Quantitative DNA metabarcoding reveals species composition of a macrocyclic lactone and pyrantel resistant cyathostomin population in the UK.

Abstract: Cyathostomins are the most abundant equid endoparasites globally. There are approximately fifty cyathostomin species and, whilst they occupy distinct niches within the large intestine, they are generally considered to share similar characteristics in terms of pathogenicity and response to drug treatment. There are three classes of anthelmintic licensed in the UK to treat cyathostomins (benzimidazoles, tetrahydropyrimidines and macrocyclic lactones) and cases of resistance have been documented for all classes. Previously, faecal egg count reduction tests (FECRT) on four UK Thoroughbred studs revealed multidrug resistant cyathostomins on one stud (A), with evidence of resistance to the macrocyclic lactones (MLs) ivermectin (IVM) and moxidectin (MOX), and to pyrantel (PYR). The remaining three studs (B-D) lacked resistance to IVM and MOX but had a shortened egg reappearance period post treatment. To determine whether specific species could be associated with the observed resistance and shortened egg reappearance period, strongyle eggs collected from between six and 15 individual horses per stud were copro-cultured to third larval stage (L3), before and after anthelmintic treatment, over a three-year timeframe (2021-2023).
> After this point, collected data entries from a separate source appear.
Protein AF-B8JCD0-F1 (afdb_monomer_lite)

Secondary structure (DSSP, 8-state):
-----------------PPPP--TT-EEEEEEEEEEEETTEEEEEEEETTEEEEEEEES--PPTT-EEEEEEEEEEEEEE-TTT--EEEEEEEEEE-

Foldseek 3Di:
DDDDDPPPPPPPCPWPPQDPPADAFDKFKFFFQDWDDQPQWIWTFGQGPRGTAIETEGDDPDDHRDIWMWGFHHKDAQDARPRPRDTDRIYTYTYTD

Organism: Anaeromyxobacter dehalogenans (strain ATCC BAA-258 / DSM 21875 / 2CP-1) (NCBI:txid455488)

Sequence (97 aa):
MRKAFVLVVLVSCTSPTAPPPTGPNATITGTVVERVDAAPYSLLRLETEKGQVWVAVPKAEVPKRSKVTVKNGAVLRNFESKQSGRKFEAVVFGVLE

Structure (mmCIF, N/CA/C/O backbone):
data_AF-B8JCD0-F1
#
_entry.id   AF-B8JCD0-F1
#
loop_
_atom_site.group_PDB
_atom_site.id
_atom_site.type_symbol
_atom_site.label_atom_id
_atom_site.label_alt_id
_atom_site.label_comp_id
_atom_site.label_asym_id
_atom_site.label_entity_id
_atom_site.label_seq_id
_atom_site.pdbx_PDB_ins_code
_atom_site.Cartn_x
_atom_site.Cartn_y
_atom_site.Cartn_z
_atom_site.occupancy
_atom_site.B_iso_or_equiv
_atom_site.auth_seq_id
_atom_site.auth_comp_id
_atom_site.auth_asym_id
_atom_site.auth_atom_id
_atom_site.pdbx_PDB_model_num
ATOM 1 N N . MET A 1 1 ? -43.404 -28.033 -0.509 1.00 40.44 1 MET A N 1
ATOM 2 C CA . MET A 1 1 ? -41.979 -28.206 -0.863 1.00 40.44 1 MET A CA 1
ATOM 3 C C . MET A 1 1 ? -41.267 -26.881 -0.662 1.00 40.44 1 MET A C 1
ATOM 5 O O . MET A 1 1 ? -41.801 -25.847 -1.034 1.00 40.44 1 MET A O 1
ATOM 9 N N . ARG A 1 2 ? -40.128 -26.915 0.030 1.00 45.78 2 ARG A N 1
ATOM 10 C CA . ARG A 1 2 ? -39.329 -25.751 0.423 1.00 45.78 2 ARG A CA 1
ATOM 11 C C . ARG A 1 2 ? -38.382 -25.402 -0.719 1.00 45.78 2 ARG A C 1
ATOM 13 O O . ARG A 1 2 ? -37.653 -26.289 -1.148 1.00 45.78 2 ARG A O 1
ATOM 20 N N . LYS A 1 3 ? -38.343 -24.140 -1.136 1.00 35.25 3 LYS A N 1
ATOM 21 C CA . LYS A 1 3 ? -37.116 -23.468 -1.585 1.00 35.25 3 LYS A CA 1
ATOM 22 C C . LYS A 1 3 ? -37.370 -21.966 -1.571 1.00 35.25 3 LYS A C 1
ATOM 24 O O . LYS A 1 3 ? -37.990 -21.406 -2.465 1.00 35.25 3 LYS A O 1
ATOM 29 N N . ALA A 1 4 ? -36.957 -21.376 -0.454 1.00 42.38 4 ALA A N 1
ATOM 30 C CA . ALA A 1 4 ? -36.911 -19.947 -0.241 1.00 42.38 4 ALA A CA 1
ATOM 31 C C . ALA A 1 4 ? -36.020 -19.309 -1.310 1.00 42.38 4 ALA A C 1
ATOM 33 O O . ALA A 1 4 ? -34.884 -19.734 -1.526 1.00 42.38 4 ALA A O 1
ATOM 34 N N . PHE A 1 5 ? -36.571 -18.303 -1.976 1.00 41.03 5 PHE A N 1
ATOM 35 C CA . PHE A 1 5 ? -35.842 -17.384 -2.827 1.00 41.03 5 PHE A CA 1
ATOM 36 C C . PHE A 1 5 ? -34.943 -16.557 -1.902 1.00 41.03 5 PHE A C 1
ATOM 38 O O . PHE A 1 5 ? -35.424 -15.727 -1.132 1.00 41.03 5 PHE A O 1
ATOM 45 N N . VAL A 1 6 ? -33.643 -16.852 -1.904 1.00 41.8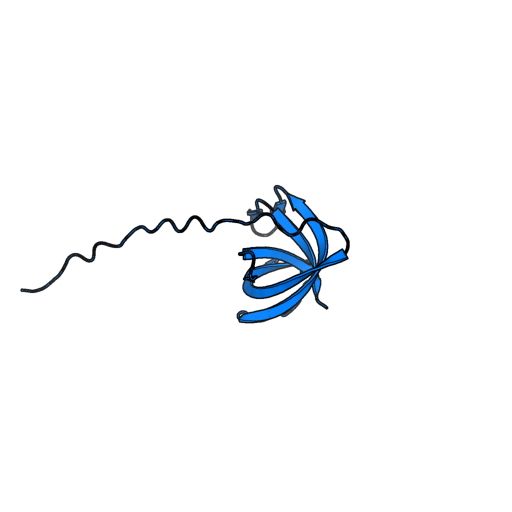8 6 VAL A N 1
ATOM 46 C CA . VAL A 1 6 ? -32.644 -16.019 -1.236 1.00 41.88 6 VAL A CA 1
ATOM 47 C C . VAL A 1 6 ? -32.595 -14.706 -2.007 1.00 41.88 6 VAL A C 1
ATOM 49 O O . VAL A 1 6 ? -32.038 -14.631 -3.101 1.00 41.88 6 VAL A O 1
ATOM 52 N N . LEU A 1 7 ? -33.228 -13.682 -1.441 1.00 42.00 7 LEU A N 1
ATOM 53 C CA . LEU A 1 7 ? -33.023 -12.293 -1.812 1.00 42.00 7 LEU A CA 1
ATOM 54 C C . LEU A 1 7 ? -31.566 -11.956 -1.468 1.00 42.00 7 LEU A C 1
ATOM 56 O O . LEU A 1 7 ? -31.231 -11.661 -0.322 1.00 42.00 7 LEU A O 1
ATOM 60 N N . VAL A 1 8 ? -30.684 -12.086 -2.458 1.00 45.97 8 VAL A N 1
ATOM 61 C CA . VAL A 1 8 ? -29.310 -11.594 -2.389 1.00 45.97 8 VAL A CA 1
ATOM 62 C C . VAL A 1 8 ? -29.40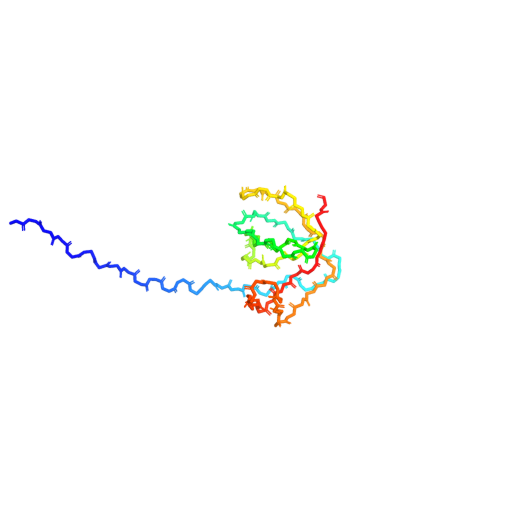1 -10.081 -2.266 1.00 45.97 8 VAL A C 1
ATOM 64 O O . VAL A 1 8 ? -29.741 -9.379 -3.217 1.00 45.97 8 VAL A O 1
ATOM 67 N N . VAL A 1 9 ? -29.143 -9.587 -1.060 1.00 45.81 9 VAL A N 1
ATOM 68 C CA . VAL A 1 9 ? -28.967 -8.166 -0.794 1.00 45.81 9 VAL A CA 1
ATOM 69 C C . VAL A 1 9 ? -27.755 -7.717 -1.608 1.00 45.81 9 VAL A C 1
ATOM 71 O O . VAL A 1 9 ? -26.617 -8.045 -1.274 1.00 45.81 9 VAL A O 1
ATOM 74 N N . LEU A 1 10 ? -27.991 -6.983 -2.696 1.00 50.22 10 LEU A N 1
ATOM 75 C CA . LEU A 1 10 ? -26.960 -6.203 -3.373 1.00 50.22 10 LEU A CA 1
ATOM 76 C C . LEU A 1 10 ? -26.592 -5.031 -2.454 1.00 50.22 10 LEU A C 1
ATOM 78 O O . LEU A 1 10 ? -26.999 -3.893 -2.670 1.00 50.22 10 LEU A O 1
ATOM 82 N N . VAL A 1 11 ? -25.839 -5.316 -1.388 1.00 43.97 11 VAL A N 1
ATOM 83 C CA . VAL A 1 11 ? -25.064 -4.287 -0.699 1.00 43.97 11 VAL A CA 1
ATOM 84 C C . VAL A 1 11 ? -23.915 -3.960 -1.639 1.00 43.97 11 VAL A C 1
ATOM 86 O O . VAL A 1 11 ? -22.860 -4.595 -1.608 1.00 43.97 11 VAL A O 1
ATOM 89 N N . SER A 1 12 ? -24.129 -2.979 -2.510 1.00 41.97 12 SER A N 1
ATOM 90 C CA . SER A 1 12 ? -23.037 -2.229 -3.114 1.00 41.97 12 SER A CA 1
ATOM 91 C C . SER A 1 12 ? -22.290 -1.560 -1.967 1.00 41.97 12 SER A C 1
ATOM 93 O O . SER A 1 12 ? -22.624 -0.456 -1.544 1.00 41.97 12 SER A O 1
ATOM 95 N N . CYS A 1 13 ? -21.324 -2.275 -1.391 1.00 37.00 13 CYS A N 1
ATOM 96 C CA . CYS A 1 13 ? -20.417 -1.736 -0.398 1.00 37.00 13 CYS A CA 1
ATOM 97 C C . CYS A 1 13 ? -19.464 -0.797 -1.141 1.00 37.00 13 CYS A C 1
ATOM 99 O O . CYS A 1 13 ? -18.337 -1.158 -1.477 1.00 37.00 13 CYS A O 1
ATOM 101 N N . THR A 1 14 ? -19.949 0.402 -1.462 1.00 42.88 14 THR A N 1
ATOM 102 C CA . THR A 1 14 ? -19.099 1.550 -1.754 1.00 42.88 14 THR A CA 1
ATOM 103 C C . THR A 1 14 ? -18.325 1.804 -0.472 1.00 42.88 14 THR A C 1
ATOM 105 O O . THR A 1 14 ? -18.816 2.448 0.453 1.00 42.88 14 THR A O 1
ATOM 108 N N . SER A 1 15 ? -17.147 1.189 -0.370 1.00 49.41 15 SER A N 1
ATOM 109 C CA . SER A 1 15 ? -16.234 1.439 0.734 1.00 49.41 15 SER A CA 1
ATOM 110 C C . SER A 1 15 ? -15.933 2.939 0.738 1.00 49.41 15 SER A C 1
ATOM 112 O O . SER A 1 15 ? -15.548 3.463 -0.310 1.00 49.41 15 SER A O 1
ATOM 114 N N . PRO A 1 16 ? -16.110 3.651 1.861 1.00 47.72 16 PRO A N 1
ATOM 115 C CA . PRO A 1 16 ? -15.621 5.011 1.969 1.00 47.72 16 PRO A CA 1
ATOM 116 C C . PRO A 1 16 ? -14.094 4.955 1.865 1.00 47.72 16 PRO A C 1
ATOM 118 O O . PRO A 1 16 ? -13.403 4.571 2.810 1.00 47.72 16 PRO A O 1
ATOM 121 N N . THR A 1 17 ? -13.562 5.282 0.686 1.00 56.53 17 THR A N 1
ATOM 122 C CA . THR A 1 17 ? -12.140 5.568 0.496 1.00 56.53 17 THR A CA 1
ATOM 123 C C . THR A 1 17 ? -11.865 6.856 1.258 1.00 56.53 17 THR A C 1
ATOM 125 O O . THR A 1 17 ? -12.041 7.957 0.739 1.00 56.53 17 THR A O 1
ATOM 128 N N . ALA A 1 18 ? -11.514 6.734 2.537 1.00 59.94 18 ALA A N 1
ATOM 129 C CA . AL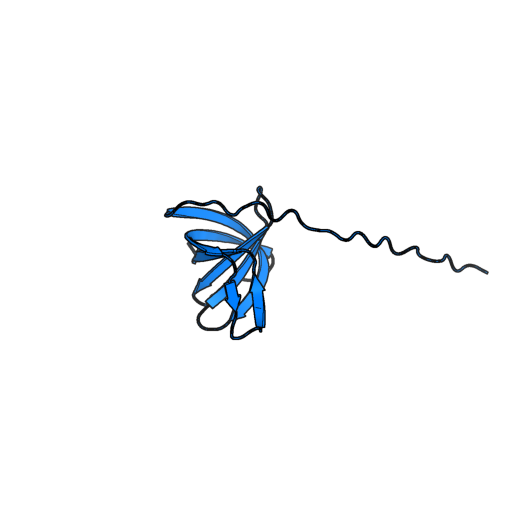A A 1 18 ? -11.034 7.870 3.299 1.00 59.94 18 ALA A CA 1
ATOM 130 C C . ALA A 1 18 ? -9.784 8.434 2.604 1.00 59.94 18 ALA A C 1
ATOM 132 O O . ALA A 1 18 ? -8.949 7.657 2.122 1.00 59.94 18 ALA A O 1
ATOM 133 N N . PRO A 1 19 ? -9.638 9.768 2.526 1.00 61.75 19 PRO A N 1
ATOM 134 C CA . PRO A 1 19 ? -8.468 10.366 1.910 1.00 61.75 19 PRO A CA 1
ATOM 135 C C . PRO A 1 19 ? -7.210 9.861 2.633 1.00 61.75 19 PRO A C 1
ATOM 137 O O . PRO A 1 19 ? -7.148 9.919 3.867 1.00 61.75 19 PRO A O 1
ATOM 140 N N . PRO A 1 20 ? -6.210 9.342 1.896 1.00 63.47 20 PRO A N 1
ATOM 141 C CA . PRO A 1 20 ? -4.994 8.832 2.5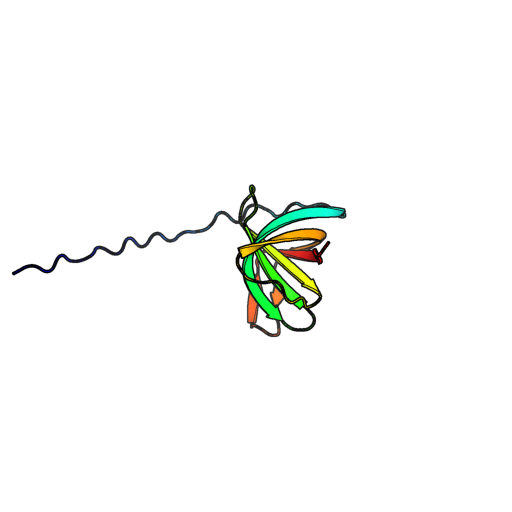04 1.00 63.47 20 PRO A CA 1
ATOM 142 C C . PRO A 1 20 ? -4.301 9.939 3.309 1.00 63.47 20 PRO A C 1
ATOM 144 O O . PRO A 1 20 ? -4.360 11.114 2.920 1.00 63.47 20 PRO A O 1
ATOM 147 N N . PRO A 1 21 ? -3.623 9.593 4.419 1.00 60.94 21 PRO A N 1
ATOM 148 C CA . PRO A 1 21 ? -2.866 10.563 5.195 1.00 60.94 21 PRO A CA 1
ATOM 149 C C . PRO A 1 21 ? -1.882 11.285 4.270 1.00 60.94 21 PRO A C 1
ATOM 151 O O . PRO A 1 21 ? -1.023 10.673 3.637 1.00 60.94 21 PRO A O 1
ATOM 154 N N . THR A 1 22 ? -2.076 12.594 4.137 1.00 54.47 22 THR A N 1
ATOM 155 C CA . THR A 1 22 ? -1.343 13.429 3.188 1.00 54.47 22 THR A CA 1
ATOM 156 C C . THR A 1 22 ? -0.242 14.143 3.963 1.00 54.47 22 THR A C 1
ATOM 158 O O . THR A 1 22 ? -0.504 15.106 4.674 1.00 54.47 22 THR A O 1
ATOM 161 N N . GLY A 1 23 ? 0.981 13.626 3.890 1.00 60.56 23 GLY A N 1
ATOM 162 C CA . GLY A 1 23 ? 2.144 14.241 4.521 1.00 60.56 23 GLY A CA 1
ATOM 163 C C . GLY A 1 23 ? 3.420 13.482 4.160 1.00 60.56 23 GLY A C 1
ATOM 164 O O . GLY A 1 23 ? 3.445 12.261 4.345 1.00 60.56 23 GLY A O 1
ATOM 165 N N . PRO A 1 24 ? 4.463 14.150 3.635 1.00 55.66 24 PRO A N 1
ATOM 166 C CA . PRO A 1 24 ? 5.769 13.519 3.502 1.00 55.66 24 PRO A CA 1
ATOM 167 C C . PRO A 1 24 ? 6.238 13.114 4.904 1.00 55.66 24 PRO A C 1
ATOM 169 O O . PRO A 1 24 ? 6.133 13.910 5.837 1.00 55.66 24 PRO A O 1
ATOM 172 N N . ASN A 1 25 ? 6.727 11.879 5.059 1.00 63.88 25 ASN A N 1
ATOM 173 C CA . ASN A 1 25 ? 7.169 11.296 6.335 1.00 63.88 25 ASN A CA 1
ATOM 174 C C . ASN A 1 25 ? 6.050 10.811 7.285 1.00 63.88 25 ASN A C 1
ATOM 176 O O . ASN A 1 25 ? 6.325 10.523 8.449 1.00 63.88 25 ASN A O 1
ATOM 180 N N . ALA A 1 26 ? 4.802 10.693 6.819 1.00 79.81 26 ALA A N 1
ATOM 181 C CA . ALA A 1 26 ? 3.753 10.031 7.598 1.00 79.81 26 ALA A CA 1
ATOM 182 C C . ALA A 1 26 ? 3.983 8.510 7.647 1.00 79.81 26 ALA A C 1
ATOM 184 O O . ALA A 1 26 ? 4.506 7.927 6.704 1.00 79.81 26 ALA A O 1
ATOM 185 N N . THR A 1 27 ? 3.536 7.838 8.702 1.00 87.81 27 THR A N 1
ATOM 186 C CA . THR A 1 27 ? 3.569 6.371 8.771 1.00 87.81 27 THR A CA 1
ATOM 187 C C . THR A 1 27 ? 2.152 5.822 8.677 1.00 87.81 27 THR A C 1
ATOM 189 O O . THR A 1 27 ? 1.227 6.340 9.304 1.00 87.81 27 THR A O 1
ATOM 192 N N . ILE A 1 28 ? 1.968 4.784 7.865 1.00 89.94 28 ILE A N 1
ATOM 193 C CA . ILE A 1 28 ? 0.700 4.083 7.685 1.00 89.94 28 ILE A CA 1
ATOM 194 C C . ILE A 1 28 ? 0.857 2.688 8.264 1.00 89.94 28 ILE A C 1
ATOM 196 O O . 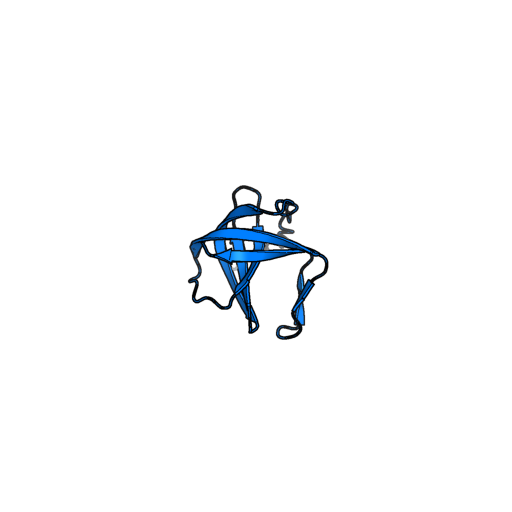ILE A 1 28 ? 1.586 1.863 7.719 1.00 89.94 28 ILE A O 1
ATOM 200 N N . THR A 1 29 ? 0.143 2.412 9.347 1.00 91.88 29 THR A N 1
ATOM 201 C CA . THR A 1 29 ? 0.068 1.069 9.919 1.00 91.88 29 THR A CA 1
ATOM 202 C C . THR A 1 29 ? -1.288 0.466 9.598 1.00 91.88 29 THR A C 1
ATOM 204 O O . THR A 1 29 ? -2.325 1.092 9.822 1.00 91.88 29 THR A O 1
ATOM 207 N N . GLY A 1 30 ? -1.292 -0.758 9.082 1.00 93.25 30 GLY A N 1
ATOM 208 C CA . GLY A 1 30 ? -2.528 -1.454 8.755 1.00 93.25 30 GLY A CA 1
ATOM 209 C C . GLY A 1 30 ? -2.325 -2.927 8.450 1.00 93.25 30 GLY A C 1
ATOM 210 O O . GLY A 1 30 ? -1.201 -3.416 8.332 1.00 93.25 30 GLY A O 1
ATOM 211 N N . THR A 1 31 ? -3.434 -3.642 8.333 1.00 95.31 31 THR A N 1
ATOM 212 C CA . THR A 1 31 ? -3.448 -5.067 8.000 1.00 95.31 31 THR A CA 1
ATOM 213 C C . THR A 1 31 ? -3.574 -5.245 6.495 1.00 95.31 31 THR A C 1
ATOM 215 O O . THR A 1 31 ? -4.465 -4.669 5.876 1.00 95.31 31 THR A O 1
ATOM 218 N N . VAL A 1 32 ? -2.719 -6.063 5.885 1.00 94.81 32 VAL A N 1
ATOM 219 C CA . VAL A 1 32 ? -2.801 -6.367 4.452 1.00 94.81 32 VAL A CA 1
ATOM 220 C C . VAL A 1 32 ? -4.055 -7.189 4.170 1.00 94.81 32 VAL A C 1
ATOM 222 O O . VAL A 1 32 ? -4.137 -8.359 4.540 1.00 94.81 32 VAL A O 1
ATOM 225 N N . VAL A 1 33 ? -5.019 -6.607 3.466 1.00 94.38 33 VAL A N 1
ATOM 226 C CA . VAL A 1 33 ? -6.236 -7.308 3.027 1.00 94.38 33 VAL A CA 1
ATOM 227 C C . VAL A 1 33 ? -6.142 -7.768 1.573 1.00 94.38 33 VAL A C 1
ATOM 229 O O . VAL A 1 33 ? -6.715 -8.791 1.202 1.00 94.38 33 VAL A O 1
ATOM 232 N N . GLU A 1 34 ? -5.350 -7.074 0.755 1.00 91.31 34 GLU A N 1
ATOM 233 C CA . GLU A 1 34 ? -5.127 -7.401 -0.654 1.00 91.31 34 GLU A CA 1
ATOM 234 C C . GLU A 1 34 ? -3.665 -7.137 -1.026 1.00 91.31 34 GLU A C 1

Quantitative DNA metabarcoding of the ITS-2 region was carried out on all samples. On stud A, single but differing species were found to be responsible for ML and pyrantel resistance in yearlings, Cyathostomum catinatum and Cylicocyclus nassatus, respectively. On studs B-D, with shortened egg reappearance periods, species composition remained largely unchanged post treatment. This study is the first to quantitatively profile cyathostomin species composition pre- and post-treatment in a multidrug resistant population in the UK, revealing that resistance in cyathostomins was species specific. This raises the question of whether these species may be responsible for ML and PYR resistance more widely and indicates that anthelmintic resistance in cyathostomins may not be a multi-species phenomenon.
Copyright © 2024 The Authors. Published by Elsevier Ltd.. All rights reserved.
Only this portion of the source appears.